▶ **Work item**:
From the listing below, set down exactly the lines between the one holding "ATOM 131 N N" and the one holding "ATOM 135 O O", inclusive. No other line is wanted.

[[ Given data, beginning ]]

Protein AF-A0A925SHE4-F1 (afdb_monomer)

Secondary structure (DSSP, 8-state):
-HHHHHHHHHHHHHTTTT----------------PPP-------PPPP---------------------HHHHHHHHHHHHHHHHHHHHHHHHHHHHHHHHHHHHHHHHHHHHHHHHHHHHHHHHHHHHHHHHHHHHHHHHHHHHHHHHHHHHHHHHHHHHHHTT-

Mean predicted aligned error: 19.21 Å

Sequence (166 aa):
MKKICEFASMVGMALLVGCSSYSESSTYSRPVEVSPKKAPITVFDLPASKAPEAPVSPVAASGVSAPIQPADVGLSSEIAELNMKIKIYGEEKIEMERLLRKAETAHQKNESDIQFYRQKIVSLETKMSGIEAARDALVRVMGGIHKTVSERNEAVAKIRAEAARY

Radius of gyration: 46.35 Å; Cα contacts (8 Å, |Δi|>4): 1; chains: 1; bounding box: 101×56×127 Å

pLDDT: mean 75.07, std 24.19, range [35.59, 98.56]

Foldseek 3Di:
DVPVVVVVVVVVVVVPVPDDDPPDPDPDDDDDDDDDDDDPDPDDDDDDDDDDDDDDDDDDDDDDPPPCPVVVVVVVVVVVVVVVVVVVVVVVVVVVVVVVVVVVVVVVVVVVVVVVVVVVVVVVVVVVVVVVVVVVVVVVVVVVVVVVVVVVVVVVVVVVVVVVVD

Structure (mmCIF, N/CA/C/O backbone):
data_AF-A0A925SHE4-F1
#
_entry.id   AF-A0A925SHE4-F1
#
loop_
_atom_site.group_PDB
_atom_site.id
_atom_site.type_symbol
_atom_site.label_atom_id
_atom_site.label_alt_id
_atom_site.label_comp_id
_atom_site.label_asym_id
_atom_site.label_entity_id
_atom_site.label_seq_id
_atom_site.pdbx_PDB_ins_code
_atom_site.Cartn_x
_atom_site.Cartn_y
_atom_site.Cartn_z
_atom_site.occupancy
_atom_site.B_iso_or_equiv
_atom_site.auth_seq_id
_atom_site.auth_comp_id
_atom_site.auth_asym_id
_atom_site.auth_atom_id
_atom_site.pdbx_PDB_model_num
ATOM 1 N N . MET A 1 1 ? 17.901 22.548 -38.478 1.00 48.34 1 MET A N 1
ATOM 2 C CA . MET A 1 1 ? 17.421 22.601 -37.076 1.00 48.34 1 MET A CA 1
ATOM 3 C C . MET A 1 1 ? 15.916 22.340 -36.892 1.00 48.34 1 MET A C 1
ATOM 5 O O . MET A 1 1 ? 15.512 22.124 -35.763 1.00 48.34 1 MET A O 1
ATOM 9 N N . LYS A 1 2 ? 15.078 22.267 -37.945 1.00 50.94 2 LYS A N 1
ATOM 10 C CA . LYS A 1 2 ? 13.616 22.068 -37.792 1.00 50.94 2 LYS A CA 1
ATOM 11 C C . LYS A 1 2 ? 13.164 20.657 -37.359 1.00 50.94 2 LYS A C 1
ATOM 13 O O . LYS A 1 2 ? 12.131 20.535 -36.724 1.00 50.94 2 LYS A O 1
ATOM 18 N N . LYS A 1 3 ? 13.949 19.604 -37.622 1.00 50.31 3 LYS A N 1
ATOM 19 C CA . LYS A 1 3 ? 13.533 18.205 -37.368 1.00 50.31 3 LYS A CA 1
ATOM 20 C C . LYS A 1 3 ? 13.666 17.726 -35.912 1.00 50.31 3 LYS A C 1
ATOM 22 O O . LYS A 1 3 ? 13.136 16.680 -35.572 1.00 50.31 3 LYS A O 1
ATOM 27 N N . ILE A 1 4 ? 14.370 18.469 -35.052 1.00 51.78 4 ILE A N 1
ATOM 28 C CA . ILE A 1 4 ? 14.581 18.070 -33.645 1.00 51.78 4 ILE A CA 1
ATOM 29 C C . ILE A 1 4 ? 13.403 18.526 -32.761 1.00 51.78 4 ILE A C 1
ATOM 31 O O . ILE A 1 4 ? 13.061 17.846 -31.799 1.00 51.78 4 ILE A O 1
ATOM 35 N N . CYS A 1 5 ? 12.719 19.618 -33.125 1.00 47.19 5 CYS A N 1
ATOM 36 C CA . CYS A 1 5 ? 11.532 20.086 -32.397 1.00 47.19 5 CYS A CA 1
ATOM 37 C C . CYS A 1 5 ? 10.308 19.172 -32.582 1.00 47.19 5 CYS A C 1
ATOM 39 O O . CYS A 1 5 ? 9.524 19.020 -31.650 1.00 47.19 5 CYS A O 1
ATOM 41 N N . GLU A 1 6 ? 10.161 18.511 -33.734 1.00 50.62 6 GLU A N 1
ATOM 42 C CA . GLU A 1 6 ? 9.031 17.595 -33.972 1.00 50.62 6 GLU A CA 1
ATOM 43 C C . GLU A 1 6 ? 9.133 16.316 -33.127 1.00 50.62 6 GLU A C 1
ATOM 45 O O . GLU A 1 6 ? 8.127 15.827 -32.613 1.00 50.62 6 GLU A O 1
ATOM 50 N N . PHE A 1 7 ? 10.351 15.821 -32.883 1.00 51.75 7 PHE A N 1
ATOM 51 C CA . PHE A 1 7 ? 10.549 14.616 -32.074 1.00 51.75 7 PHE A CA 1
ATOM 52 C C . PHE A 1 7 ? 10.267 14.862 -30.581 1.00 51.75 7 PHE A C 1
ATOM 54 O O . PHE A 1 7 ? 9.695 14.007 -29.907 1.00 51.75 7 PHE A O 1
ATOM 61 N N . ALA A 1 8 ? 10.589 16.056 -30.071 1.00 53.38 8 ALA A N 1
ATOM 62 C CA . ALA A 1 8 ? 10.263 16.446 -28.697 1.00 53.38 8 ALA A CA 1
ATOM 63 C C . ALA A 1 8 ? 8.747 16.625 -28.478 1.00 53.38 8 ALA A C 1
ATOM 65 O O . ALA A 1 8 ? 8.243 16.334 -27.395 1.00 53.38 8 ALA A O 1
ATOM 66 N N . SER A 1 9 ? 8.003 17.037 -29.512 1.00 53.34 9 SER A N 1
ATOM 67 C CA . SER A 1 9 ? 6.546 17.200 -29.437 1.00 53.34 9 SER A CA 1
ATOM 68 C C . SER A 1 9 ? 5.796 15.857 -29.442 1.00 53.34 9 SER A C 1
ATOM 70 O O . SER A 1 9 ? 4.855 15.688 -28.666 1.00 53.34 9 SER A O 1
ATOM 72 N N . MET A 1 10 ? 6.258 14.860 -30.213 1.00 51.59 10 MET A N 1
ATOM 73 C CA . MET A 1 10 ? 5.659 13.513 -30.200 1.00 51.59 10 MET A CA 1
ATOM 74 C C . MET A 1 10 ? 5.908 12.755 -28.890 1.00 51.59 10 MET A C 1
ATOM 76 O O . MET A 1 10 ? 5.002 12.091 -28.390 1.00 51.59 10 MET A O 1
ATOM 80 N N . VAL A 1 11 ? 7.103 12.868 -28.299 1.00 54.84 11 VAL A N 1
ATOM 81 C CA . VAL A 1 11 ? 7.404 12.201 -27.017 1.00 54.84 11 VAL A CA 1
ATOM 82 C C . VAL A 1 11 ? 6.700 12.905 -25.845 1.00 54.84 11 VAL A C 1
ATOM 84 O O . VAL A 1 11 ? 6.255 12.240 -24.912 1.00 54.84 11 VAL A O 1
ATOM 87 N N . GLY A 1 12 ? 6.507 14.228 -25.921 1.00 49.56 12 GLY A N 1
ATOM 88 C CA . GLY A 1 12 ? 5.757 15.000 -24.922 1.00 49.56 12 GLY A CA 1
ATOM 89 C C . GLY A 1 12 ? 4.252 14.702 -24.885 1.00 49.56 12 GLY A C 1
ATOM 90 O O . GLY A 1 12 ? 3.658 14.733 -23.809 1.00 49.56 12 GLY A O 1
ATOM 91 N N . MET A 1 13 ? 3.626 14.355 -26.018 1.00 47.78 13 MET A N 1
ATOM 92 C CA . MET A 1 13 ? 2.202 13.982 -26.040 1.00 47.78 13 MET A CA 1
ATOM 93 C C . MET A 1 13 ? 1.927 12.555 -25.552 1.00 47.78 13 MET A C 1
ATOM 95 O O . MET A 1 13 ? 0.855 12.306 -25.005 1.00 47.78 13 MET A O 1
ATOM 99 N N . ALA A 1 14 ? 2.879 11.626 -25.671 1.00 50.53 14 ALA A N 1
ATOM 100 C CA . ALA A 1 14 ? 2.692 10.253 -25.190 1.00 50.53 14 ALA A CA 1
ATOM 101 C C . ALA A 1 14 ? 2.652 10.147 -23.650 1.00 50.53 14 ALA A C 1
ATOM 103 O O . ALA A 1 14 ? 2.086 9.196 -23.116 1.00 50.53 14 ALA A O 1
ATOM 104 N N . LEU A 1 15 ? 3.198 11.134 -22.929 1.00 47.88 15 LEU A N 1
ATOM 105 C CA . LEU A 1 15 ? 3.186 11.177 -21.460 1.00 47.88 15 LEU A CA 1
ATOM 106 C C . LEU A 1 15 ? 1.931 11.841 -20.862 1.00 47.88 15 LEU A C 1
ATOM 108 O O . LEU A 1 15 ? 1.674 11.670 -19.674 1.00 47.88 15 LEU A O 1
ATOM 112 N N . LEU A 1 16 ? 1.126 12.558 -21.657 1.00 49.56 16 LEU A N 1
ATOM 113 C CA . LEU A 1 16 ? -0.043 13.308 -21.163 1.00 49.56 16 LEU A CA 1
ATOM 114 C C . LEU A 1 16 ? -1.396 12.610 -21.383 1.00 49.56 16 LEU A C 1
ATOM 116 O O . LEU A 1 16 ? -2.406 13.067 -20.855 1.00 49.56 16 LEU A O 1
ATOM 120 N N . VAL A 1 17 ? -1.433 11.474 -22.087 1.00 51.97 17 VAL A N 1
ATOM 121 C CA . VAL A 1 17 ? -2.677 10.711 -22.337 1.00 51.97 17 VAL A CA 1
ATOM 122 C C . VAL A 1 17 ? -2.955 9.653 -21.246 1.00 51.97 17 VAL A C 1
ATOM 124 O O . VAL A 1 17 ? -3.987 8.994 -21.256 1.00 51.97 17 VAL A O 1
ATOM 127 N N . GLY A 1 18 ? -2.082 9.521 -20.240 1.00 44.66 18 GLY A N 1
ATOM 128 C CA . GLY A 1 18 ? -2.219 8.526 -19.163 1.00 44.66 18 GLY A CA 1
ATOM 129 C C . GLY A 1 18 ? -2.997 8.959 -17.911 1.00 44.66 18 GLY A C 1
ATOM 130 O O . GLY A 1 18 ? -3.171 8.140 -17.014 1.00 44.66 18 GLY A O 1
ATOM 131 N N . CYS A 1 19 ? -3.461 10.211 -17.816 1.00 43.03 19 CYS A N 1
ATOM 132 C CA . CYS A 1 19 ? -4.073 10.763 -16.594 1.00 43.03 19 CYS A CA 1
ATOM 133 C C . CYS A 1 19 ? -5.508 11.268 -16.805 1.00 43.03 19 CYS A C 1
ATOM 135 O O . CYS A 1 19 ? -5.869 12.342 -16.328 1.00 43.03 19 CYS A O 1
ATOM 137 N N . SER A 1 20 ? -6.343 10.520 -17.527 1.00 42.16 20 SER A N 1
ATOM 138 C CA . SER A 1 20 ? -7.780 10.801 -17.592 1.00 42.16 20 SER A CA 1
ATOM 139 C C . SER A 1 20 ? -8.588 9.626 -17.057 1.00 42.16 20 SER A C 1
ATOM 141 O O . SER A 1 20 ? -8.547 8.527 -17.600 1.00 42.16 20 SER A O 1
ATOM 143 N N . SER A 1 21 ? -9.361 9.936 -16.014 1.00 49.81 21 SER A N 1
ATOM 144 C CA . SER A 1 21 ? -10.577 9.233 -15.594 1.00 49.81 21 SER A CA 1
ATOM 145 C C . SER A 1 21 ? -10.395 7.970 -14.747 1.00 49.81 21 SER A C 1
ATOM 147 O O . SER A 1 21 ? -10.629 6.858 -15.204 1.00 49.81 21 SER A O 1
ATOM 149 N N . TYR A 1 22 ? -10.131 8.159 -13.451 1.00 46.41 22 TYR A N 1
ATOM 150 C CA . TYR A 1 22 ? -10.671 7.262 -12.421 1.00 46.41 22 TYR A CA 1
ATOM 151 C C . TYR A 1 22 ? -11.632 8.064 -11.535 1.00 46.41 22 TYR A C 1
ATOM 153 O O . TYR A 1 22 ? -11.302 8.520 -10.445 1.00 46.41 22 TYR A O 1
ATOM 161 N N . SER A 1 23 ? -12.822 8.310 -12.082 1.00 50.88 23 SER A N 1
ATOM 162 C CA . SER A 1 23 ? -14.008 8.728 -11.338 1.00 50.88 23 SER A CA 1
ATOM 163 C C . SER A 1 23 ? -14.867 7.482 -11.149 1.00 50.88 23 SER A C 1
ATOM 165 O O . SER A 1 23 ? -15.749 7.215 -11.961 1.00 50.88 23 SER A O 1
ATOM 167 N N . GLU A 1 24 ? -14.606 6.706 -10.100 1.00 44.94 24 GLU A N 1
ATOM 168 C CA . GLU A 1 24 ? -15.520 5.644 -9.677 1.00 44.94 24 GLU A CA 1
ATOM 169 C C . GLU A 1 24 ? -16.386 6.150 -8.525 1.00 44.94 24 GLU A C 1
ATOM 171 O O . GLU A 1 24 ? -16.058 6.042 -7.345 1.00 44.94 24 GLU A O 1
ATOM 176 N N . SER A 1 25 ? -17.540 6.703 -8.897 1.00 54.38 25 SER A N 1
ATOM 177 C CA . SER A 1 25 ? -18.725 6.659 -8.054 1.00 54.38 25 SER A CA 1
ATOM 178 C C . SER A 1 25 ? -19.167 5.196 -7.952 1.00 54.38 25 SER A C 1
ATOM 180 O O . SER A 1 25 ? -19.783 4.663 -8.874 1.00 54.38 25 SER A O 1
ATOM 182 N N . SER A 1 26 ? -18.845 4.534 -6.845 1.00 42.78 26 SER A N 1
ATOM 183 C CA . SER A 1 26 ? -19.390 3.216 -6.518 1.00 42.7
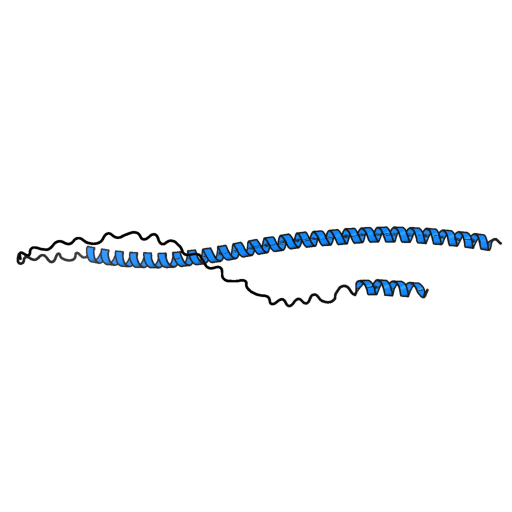8 26 SER A CA 1
ATOM 184 C C . SER A 1 26 ? -20.235 3.314 -5.252 1.00 42.78 26 SER A C 1
ATOM 186 O O . SER A 1 26 ? -19.793 3.085 -4.129 1.00 42.78 26 SER A O 1
ATOM 188 N N . THR A 1 27 ? -21.491 3.702 -5.449 1.00 62.06 27 THR A N 1
ATOM 189 C CA . THR A 1 27 ? -22.603 3.243 -4.620 1.00 62.06 27 THR A CA 1
ATOM 190 C C . THR A 1 27 ? -22.833 1.769 -4.933 1.00 62.06 27 THR A C 1
ATOM 192 O O . THR A 1 27 ? -23.425 1.484 -5.965 1.00 62.06 27 THR A O 1
ATOM 195 N N . TYR A 1 28 ? -22.398 0.839 -4.082 1.00 41.62 28 TYR A N 1
ATOM 196 C CA . TYR A 1 28 ? -22.895 -0.547 -4.088 1.00 41.62 28 TYR A CA 1
ATOM 197 C C . TYR A 1 28 ? -22.668 -1.147 -2.690 1.00 41.62 28 TYR A C 1
ATOM 199 O O . TYR A 1 28 ? -21.540 -1.294 -2.236 1.00 41.62 28 TYR A O 1
ATOM 207 N N . SER A 1 29 ? -23.705 -1.183 -1.854 1.00 46.09 29 SER A N 1
ATOM 208 C CA . SER A 1 29 ? -24.671 -2.286 -1.682 1.00 46.09 29 SER A CA 1
ATOM 209 C C . SER A 1 29 ? -24.255 -3.222 -0.546 1.00 46.09 29 SER A C 1
ATOM 211 O O . SER A 1 29 ? -23.278 -3.959 -0.630 1.00 46.09 29 SER A O 1
ATOM 213 N N . ARG A 1 30 ? -25.041 -3.169 0.535 1.00 57.94 30 ARG A N 1
ATOM 214 C CA . ARG A 1 30 ? -25.001 -4.101 1.669 1.00 57.94 30 ARG A CA 1
ATOM 215 C C . ARG A 1 30 ? -25.239 -5.543 1.188 1.00 57.94 30 ARG A C 1
ATOM 217 O O . ARG A 1 30 ? -26.217 -5.749 0.471 1.00 57.94 30 ARG A O 1
ATOM 224 N N . PRO A 1 31 ? -24.495 -6.543 1.687 1.00 54.34 31 PRO A N 1
ATOM 225 C CA . PRO A 1 31 ? -24.990 -7.910 1.800 1.00 54.34 31 PRO A CA 1
ATOM 226 C C . PRO A 1 31 ? -25.542 -8.123 3.224 1.00 54.34 31 PRO A C 1
ATOM 228 O O . PRO A 1 31 ? -24.866 -7.841 4.208 1.00 54.34 31 PRO A O 1
ATOM 231 N N . VAL A 1 32 ? -26.859 -8.301 3.351 1.00 49.06 32 VAL A N 1
ATOM 232 C CA . VAL A 1 32 ? -27.568 -9.588 3.516 1.00 49.06 32 VAL A CA 1
ATOM 233 C C . VAL A 1 32 ? -27.494 -10.119 4.952 1.00 49.06 32 VAL A C 1
ATOM 235 O O . VAL A 1 32 ? -26.442 -10.495 5.460 1.00 49.06 32 VAL A O 1
ATOM 238 N N . GLU A 1 33 ? -28.676 -10.129 5.576 1.00 49.09 33 GLU A N 1
ATOM 239 C CA . GLU A 1 33 ? -29.011 -10.828 6.812 1.00 49.09 33 GLU A CA 1
ATOM 240 C C . GLU A 1 33 ? -28.495 -12.266 6.792 1.00 49.09 33 GLU A C 1
ATOM 242 O O . GLU A 1 33 ? -28.825 -13.048 5.901 1.00 49.09 33 GLU A O 1
ATOM 247 N N . VAL A 1 34 ? -27.760 -12.645 7.834 1.00 45.88 34 VAL A N 1
ATOM 248 C CA . VAL A 1 34 ? -27.565 -14.053 8.169 1.00 45.88 34 VAL A CA 1
ATOM 249 C C . VAL A 1 34 ? -28.241 -14.293 9.508 1.00 45.88 34 VAL A C 1
ATOM 251 O O . VAL A 1 34 ? -27.807 -13.805 10.550 1.00 45.88 34 VAL A O 1
ATOM 254 N N . SER A 1 35 ? -29.356 -15.019 9.442 1.00 50.41 35 SER A N 1
ATOM 255 C CA . SER A 1 35 ? -30.145 -15.477 10.579 1.00 50.41 35 SER A CA 1
ATOM 256 C C . SER A 1 35 ? -29.279 -16.215 11.608 1.00 50.41 35 SER A C 1
ATOM 258 O O . SER A 1 35 ? -28.606 -17.185 11.244 1.00 50.41 35 SER A O 1
ATOM 260 N N . PRO A 1 36 ? -29.346 -15.876 12.907 1.00 49.38 36 PRO A N 1
ATOM 261 C CA . PRO A 1 36 ? -28.847 -16.774 13.931 1.00 49.38 36 PRO A CA 1
ATOM 262 C C . PRO A 1 36 ? -29.812 -17.959 14.062 1.00 49.38 36 PRO A C 1
ATOM 264 O O . PRO A 1 36 ? -30.986 -17.815 14.412 1.00 49.38 36 PRO A O 1
ATOM 267 N N . LYS A 1 37 ? -29.306 -19.155 13.742 1.00 44.50 37 LYS A N 1
ATOM 268 C CA . LYS A 1 37 ? -29.967 -20.433 14.011 1.00 44.50 37 LYS A CA 1
ATOM 269 C C . LYS A 1 37 ? -30.356 -20.512 15.492 1.00 44.50 37 LYS A C 1
ATOM 271 O O . LYS A 1 37 ? -29.519 -20.352 16.375 1.00 44.50 37 LYS A O 1
ATOM 276 N N . LYS A 1 38 ? -31.643 -20.794 15.703 1.00 44.50 38 LYS A N 1
ATOM 277 C CA . LYS A 1 38 ? -32.294 -21.318 16.911 1.00 44.50 38 LYS A CA 1
ATOM 278 C C . LYS A 1 38 ? -31.328 -22.056 17.851 1.00 44.50 38 LYS A C 1
ATOM 280 O O . LYS A 1 38 ? -30.758 -23.080 17.479 1.00 44.50 38 LYS A O 1
ATOM 285 N N . ALA A 1 39 ? -31.236 -21.566 19.083 1.00 50.16 39 ALA A N 1
ATOM 286 C CA . ALA A 1 39 ? -30.737 -22.328 20.219 1.00 50.16 39 ALA A CA 1
ATOM 287 C C . ALA A 1 39 ? -31.695 -23.493 20.544 1.00 50.16 39 ALA A C 1
ATOM 289 O O . ALA A 1 39 ? -32.914 -23.309 20.447 1.00 50.16 39 ALA A O 1
ATOM 290 N N . PRO A 1 40 ? -31.204 -24.662 20.986 1.00 46.78 40 PRO A N 1
ATOM 291 C CA . PRO A 1 40 ? -32.018 -25.571 21.772 1.00 46.78 40 PRO A CA 1
ATOM 292 C C . PRO A 1 40 ? -32.103 -25.036 23.207 1.00 46.78 40 PRO A C 1
ATOM 294 O O . PRO A 1 40 ? -31.120 -24.994 23.943 1.00 46.78 40 PRO A O 1
ATOM 297 N N . ILE A 1 41 ? -33.304 -24.597 23.579 1.00 54.28 41 ILE A N 1
ATOM 298 C CA . ILE A 1 41 ? -33.702 -24.327 24.959 1.00 54.28 41 ILE A CA 1
ATOM 299 C C . ILE A 1 41 ? -33.750 -25.682 25.669 1.00 54.28 41 ILE A C 1
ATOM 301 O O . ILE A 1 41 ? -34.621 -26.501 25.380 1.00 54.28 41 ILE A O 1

[[ Given data, end ]]

▶ **Completed task**:
ATOM 131 N N . CYS A 1 19 ? -3.461 10.211 -17.816 1.00 43.03 19 CYS A N 1
ATOM 132 C CA . CYS A 1 19 ? -4.073 10.763 -16.594 1.00 43.03 19 CYS A CA 1
ATOM 133 C C . CYS A 1 19 ? -5.508 11.268 -16.805 1.00 43.03 19 CYS A C 1
ATOM 135 O O . CYS A 1 19 ? -5.869 12.342 -16.328 1.00 43.03 19 CYS A O 1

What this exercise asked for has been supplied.